DATASET EXTRACT:
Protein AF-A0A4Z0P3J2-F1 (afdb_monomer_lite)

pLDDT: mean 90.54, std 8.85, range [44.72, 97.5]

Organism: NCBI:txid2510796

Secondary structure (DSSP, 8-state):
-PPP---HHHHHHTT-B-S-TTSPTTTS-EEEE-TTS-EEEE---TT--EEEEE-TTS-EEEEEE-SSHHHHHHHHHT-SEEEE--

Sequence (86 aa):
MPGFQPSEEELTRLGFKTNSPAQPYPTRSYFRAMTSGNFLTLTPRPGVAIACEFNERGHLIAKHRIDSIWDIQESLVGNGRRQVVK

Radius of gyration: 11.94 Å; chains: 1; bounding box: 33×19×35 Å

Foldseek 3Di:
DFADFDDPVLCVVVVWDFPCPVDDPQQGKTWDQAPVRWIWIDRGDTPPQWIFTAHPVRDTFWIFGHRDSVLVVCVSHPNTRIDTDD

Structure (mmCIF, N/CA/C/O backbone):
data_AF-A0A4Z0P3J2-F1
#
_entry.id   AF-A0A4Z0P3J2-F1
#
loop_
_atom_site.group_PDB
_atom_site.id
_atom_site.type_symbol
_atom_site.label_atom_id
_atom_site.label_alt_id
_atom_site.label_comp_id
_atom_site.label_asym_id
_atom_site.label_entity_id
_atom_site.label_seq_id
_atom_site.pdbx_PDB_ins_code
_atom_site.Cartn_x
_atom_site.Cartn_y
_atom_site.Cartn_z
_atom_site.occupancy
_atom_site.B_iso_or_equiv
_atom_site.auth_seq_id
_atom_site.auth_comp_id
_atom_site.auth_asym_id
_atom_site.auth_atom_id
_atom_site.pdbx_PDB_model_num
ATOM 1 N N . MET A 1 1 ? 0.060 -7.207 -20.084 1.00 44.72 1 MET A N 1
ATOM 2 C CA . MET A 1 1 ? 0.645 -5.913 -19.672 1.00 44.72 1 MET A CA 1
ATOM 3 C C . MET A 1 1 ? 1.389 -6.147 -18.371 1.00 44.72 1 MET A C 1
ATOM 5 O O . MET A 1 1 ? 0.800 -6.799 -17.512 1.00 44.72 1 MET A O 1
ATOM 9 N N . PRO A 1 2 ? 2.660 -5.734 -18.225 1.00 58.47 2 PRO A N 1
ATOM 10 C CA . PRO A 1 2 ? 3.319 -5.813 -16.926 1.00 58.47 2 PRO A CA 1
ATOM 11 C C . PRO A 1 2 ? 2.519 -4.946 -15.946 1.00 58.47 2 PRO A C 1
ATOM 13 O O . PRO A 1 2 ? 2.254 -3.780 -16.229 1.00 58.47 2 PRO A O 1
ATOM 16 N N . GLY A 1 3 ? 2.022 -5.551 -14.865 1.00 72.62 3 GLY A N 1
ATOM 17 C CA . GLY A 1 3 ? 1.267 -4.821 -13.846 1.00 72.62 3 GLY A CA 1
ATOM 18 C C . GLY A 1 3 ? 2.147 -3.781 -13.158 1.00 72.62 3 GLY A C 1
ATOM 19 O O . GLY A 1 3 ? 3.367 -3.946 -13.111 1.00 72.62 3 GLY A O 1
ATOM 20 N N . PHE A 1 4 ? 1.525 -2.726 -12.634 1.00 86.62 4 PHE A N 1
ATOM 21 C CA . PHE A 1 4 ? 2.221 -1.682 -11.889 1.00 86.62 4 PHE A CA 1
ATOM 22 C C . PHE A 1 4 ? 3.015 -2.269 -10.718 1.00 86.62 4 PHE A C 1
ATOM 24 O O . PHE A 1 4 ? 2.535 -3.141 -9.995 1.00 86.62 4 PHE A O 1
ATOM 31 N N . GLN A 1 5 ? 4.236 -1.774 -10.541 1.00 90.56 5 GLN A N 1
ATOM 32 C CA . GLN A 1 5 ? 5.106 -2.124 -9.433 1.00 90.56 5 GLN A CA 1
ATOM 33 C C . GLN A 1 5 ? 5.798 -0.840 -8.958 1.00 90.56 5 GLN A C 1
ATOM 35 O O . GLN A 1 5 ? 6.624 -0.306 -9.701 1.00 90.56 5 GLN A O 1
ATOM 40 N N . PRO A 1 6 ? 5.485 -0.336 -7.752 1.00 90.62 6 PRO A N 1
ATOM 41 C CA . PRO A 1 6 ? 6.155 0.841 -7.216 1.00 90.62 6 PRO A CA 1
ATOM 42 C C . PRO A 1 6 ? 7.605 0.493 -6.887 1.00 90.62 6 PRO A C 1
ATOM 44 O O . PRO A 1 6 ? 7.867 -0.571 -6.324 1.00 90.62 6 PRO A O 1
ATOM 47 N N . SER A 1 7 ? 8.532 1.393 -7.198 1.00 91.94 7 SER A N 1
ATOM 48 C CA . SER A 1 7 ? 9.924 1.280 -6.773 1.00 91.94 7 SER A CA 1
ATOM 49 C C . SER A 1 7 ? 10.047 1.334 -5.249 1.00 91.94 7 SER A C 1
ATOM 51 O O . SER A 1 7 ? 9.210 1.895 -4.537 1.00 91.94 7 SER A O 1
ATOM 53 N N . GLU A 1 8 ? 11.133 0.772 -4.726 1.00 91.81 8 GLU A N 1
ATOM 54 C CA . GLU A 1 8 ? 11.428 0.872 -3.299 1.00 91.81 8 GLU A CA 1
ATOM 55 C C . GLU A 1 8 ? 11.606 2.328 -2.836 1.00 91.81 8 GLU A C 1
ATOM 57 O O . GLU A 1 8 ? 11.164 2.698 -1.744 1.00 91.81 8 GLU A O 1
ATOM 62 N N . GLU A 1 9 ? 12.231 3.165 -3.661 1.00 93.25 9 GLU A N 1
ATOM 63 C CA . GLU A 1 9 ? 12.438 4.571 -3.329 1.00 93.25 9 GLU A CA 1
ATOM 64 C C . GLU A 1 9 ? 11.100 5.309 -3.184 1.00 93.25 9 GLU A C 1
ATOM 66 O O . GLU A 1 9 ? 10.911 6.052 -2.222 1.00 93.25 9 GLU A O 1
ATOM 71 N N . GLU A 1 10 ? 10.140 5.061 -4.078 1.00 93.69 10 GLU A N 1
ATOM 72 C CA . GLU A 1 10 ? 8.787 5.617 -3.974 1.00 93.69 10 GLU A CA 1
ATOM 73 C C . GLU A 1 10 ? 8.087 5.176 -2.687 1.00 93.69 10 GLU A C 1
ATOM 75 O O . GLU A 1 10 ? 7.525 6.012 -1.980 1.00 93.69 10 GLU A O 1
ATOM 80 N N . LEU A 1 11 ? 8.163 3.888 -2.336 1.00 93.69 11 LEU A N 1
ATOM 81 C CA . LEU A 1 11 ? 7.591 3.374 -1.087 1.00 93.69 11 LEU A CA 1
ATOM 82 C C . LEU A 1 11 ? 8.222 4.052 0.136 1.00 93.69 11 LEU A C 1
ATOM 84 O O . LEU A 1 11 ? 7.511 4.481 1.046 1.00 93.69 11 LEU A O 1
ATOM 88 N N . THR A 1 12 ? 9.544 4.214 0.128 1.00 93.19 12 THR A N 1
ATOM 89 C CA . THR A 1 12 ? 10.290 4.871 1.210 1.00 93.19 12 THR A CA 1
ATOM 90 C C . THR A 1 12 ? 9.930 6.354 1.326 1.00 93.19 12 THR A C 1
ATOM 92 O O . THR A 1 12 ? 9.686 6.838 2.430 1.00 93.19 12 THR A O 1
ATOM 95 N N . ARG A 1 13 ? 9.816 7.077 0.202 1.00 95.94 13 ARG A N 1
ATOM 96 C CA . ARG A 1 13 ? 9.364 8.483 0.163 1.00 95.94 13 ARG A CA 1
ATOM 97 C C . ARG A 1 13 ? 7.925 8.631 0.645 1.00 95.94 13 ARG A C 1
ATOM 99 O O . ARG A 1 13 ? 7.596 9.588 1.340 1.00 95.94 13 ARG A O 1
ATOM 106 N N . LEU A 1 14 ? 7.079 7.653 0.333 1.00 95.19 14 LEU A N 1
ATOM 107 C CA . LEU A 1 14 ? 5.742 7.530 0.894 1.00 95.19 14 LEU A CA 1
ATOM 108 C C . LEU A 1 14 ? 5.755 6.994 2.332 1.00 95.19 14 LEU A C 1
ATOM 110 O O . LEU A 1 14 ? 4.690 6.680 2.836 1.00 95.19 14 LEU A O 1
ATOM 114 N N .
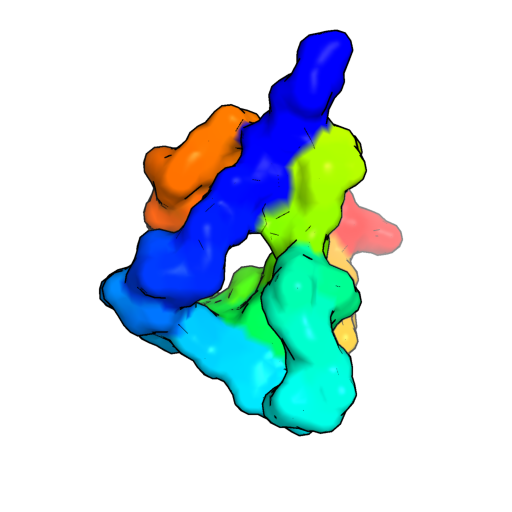 GLY A 1 15 ? 6.888 6.870 3.024 1.00 95.88 15 GLY A N 1
ATOM 115 C CA . GLY A 1 15 ? 6.939 6.503 4.443 1.00 95.88 15 GLY A CA 1
ATOM 116 C C . GLY A 1 15 ? 6.526 5.063 4.763 1.00 95.88 15 GLY A C 1
ATOM 117 O O . GLY A 1 15 ? 6.210 4.768 5.919 1.00 95.88 15 GLY A O 1
ATOM 118 N N . PHE A 1 16 ? 6.502 4.171 3.771 1.00 95.31 16 PHE A N 1
ATOM 119 C CA . PHE A 1 16 ? 6.340 2.745 4.022 1.00 95.31 16 PHE A CA 1
ATOM 120 C C . PHE A 1 16 ? 7.563 2.178 4.736 1.00 95.31 16 PHE A C 1
ATOM 122 O O . PHE A 1 16 ? 8.701 2.579 4.499 1.00 95.31 16 PHE A O 1
ATOM 129 N N . LYS A 1 17 ? 7.311 1.200 5.602 1.00 93.88 17 LYS A N 1
ATOM 130 C CA . LYS A 1 17 ? 8.331 0.461 6.346 1.00 93.88 17 LYS A CA 1
ATOM 131 C C . LYS A 1 17 ? 8.209 -1.024 6.047 1.00 93.88 17 LYS A C 1
ATOM 133 O O . LYS A 1 17 ? 7.171 -1.491 5.585 1.00 93.88 17 LYS A O 1
ATOM 138 N N . THR A 1 18 ? 9.264 -1.776 6.326 1.00 90.81 18 THR A N 1
ATOM 139 C CA . THR A 1 18 ? 9.260 -3.236 6.232 1.00 90.81 18 THR A CA 1
ATOM 140 C C . THR A 1 18 ? 9.855 -3.839 7.499 1.00 90.81 18 THR A C 1
ATOM 142 O O . THR A 1 18 ? 10.833 -3.322 8.031 1.00 90.81 18 THR A O 1
ATOM 145 N N . ASN A 1 19 ? 9.269 -4.942 7.965 1.00 83.88 19 ASN A N 1
ATOM 146 C CA . ASN A 1 19 ? 9.804 -5.739 9.075 1.00 83.88 19 ASN A CA 1
ATOM 147 C C . ASN A 1 19 ? 10.581 -6.967 8.572 1.00 83.88 19 ASN A C 1
ATOM 149 O O . ASN A 1 19 ? 10.975 -7.817 9.365 1.00 83.88 19 ASN A O 1
ATOM 153 N N . SER A 1 20 ? 10.794 -7.085 7.257 1.00 79.12 20 SER A N 1
ATOM 154 C CA . SER A 1 20 ? 11.445 -8.239 6.628 1.00 79.12 20 SER A CA 1
ATOM 155 C C . SER A 1 20 ? 12.704 -7.817 5.861 1.00 79.12 20 SER A C 1
ATOM 157 O O . SER A 1 20 ? 12.771 -8.021 4.648 1.00 79.12 20 SER A O 1
ATOM 159 N N . PRO A 1 21 ? 13.724 -7.247 6.536 1.00 72.25 21 PRO A N 1
ATOM 160 C CA . PRO A 1 21 ? 14.942 -6.775 5.872 1.00 72.25 21 PRO A CA 1
ATOM 161 C C . PRO A 1 21 ? 15.719 -7.904 5.178 1.00 72.25 21 PRO A C 1
ATOM 163 O O . PRO A 1 21 ? 16.428 -7.652 4.210 1.00 72.25 21 PRO A O 1
ATOM 166 N N . ALA A 1 22 ? 15.552 -9.152 5.630 1.00 79.81 22 ALA A N 1
ATOM 167 C CA . ALA A 1 22 ? 16.186 -10.327 5.032 1.00 79.81 22 ALA A CA 1
ATOM 168 C C . ALA A 1 22 ? 15.639 -10.690 3.637 1.00 79.81 22 ALA A C 1
ATOM 170 O O . ALA A 1 22 ? 16.306 -11.394 2.885 1.00 79.81 22 ALA A O 1
ATOM 171 N N . GLN A 1 23 ? 14.433 -10.238 3.278 1.00 82.62 23 GLN A N 1
ATOM 172 C CA . GLN A 1 23 ? 13.865 -10.470 1.950 1.00 82.62 23 GLN A CA 1
ATOM 173 C C . GLN A 1 23 ? 14.192 -9.283 1.040 1.00 82.62 23 GLN A C 1
ATOM 175 O O . GLN A 1 23 ? 13.872 -8.152 1.408 1.00 82.62 23 GLN A O 1
ATOM 180 N N . PRO A 1 24 ? 14.790 -9.482 -0.146 1.00 86.19 24 PRO A N 1
ATOM 181 C CA . PRO A 1 24 ? 15.104 -8.383 -1.049 1.00 86.19 24 PRO A CA 1
ATOM 182 C C . PRO A 1 24 ? 13.837 -7.790 -1.679 1.00 86.19 24 PRO A C 1
ATOM 184 O O . PRO A 1 24 ? 12.808 -8.460 -1.844 1.00 86.19 24 PRO A O 1
ATOM 187 N N . TYR A 1 25 ? 13.925 -6.524 -2.079 1.00 87.12 25 TYR A N 1
ATOM 188 C CA . TYR A 1 25 ? 12.946 -5.930 -2.975 1.00 87.12 25 TYR A CA 1
ATOM 189 C C . TYR A 1 25 ? 12.972 -6.713 -4.306 1.00 87.12 25 TYR A C 1
ATOM 191 O O . TYR A 1 25 ? 14.049 -7.111 -4.752 1.00 87.12 25 TYR A O 1
ATOM 199 N N . PRO A 1 26 ? 11.818 -6.981 -4.942 1.00 87.06 26 PRO A N 1
ATOM 200 C CA . PRO A 1 26 ? 10.483 -6.498 -4.586 1.00 87.06 26 PRO A CA 1
ATOM 201 C C . PRO A 1 26 ? 9.671 -7.511 -3.752 1.00 87.06 26 PRO A C 1
ATOM 203 O O . PRO A 1 26 ? 8.520 -7.305 -3.406 1.00 87.06 26 PRO A O 1
ATOM 206 N N . THR A 1 27 ? 10.271 -8.629 -3.356 1.00 83.94 27 THR A N 1
ATOM 207 C CA . THR A 1 27 ? 9.525 -9.770 -2.804 1.00 83.94 27 THR A CA 1
ATOM 208 C C . THR A 1 27 ? 8.970 -9.585 -1.390 1.00 83.94 27 THR A C 1
ATOM 210 O O . THR A 1 27 ? 8.076 -10.349 -1.006 1.00 83.94 27 THR A O 1
ATOM 213 N N . ARG A 1 28 ? 9.474 -8.590 -0.648 1.00 89.06 28 ARG A N 1
ATOM 214 C CA . ARG A 1 28 ? 9.107 -8.297 0.744 1.00 89.06 28 ARG A CA 1
ATOM 215 C C . ARG A 1 28 ? 7.855 -7.437 0.872 1.00 89.06 28 ARG A C 1
ATOM 217 O O . ARG A 1 28 ? 7.534 -6.644 -0.007 1.00 89.06 28 ARG A O 1
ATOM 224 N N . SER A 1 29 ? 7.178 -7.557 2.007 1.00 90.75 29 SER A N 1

TASK GOAL: Those lines of the records above that run from the one containing "ATOM 108 C C" through the one containing "ATOM 115 C CA" should be returned exactly, with no pictures among them.

EXERCISE RESPONSE:
ATOM 108 C C . LEU A 1 14 ? 5.755 6.994 2.332 1.00 95.19 14 LEU A C 1
ATOM 110 O O . LEU A 1 14 ? 4.690 6.680 2.836 1.00 95.19 14 LEU A O 1
ATOM 114 N N .
 GLY A 1 15 ? 6.888 6.870 3.024 1.00 95.88 15 GLY A N 1
ATOM 115 C CA . GLY A 1 15 ? 6.939 6.503 4.443 1.00 95.88 15 GLY A CA 1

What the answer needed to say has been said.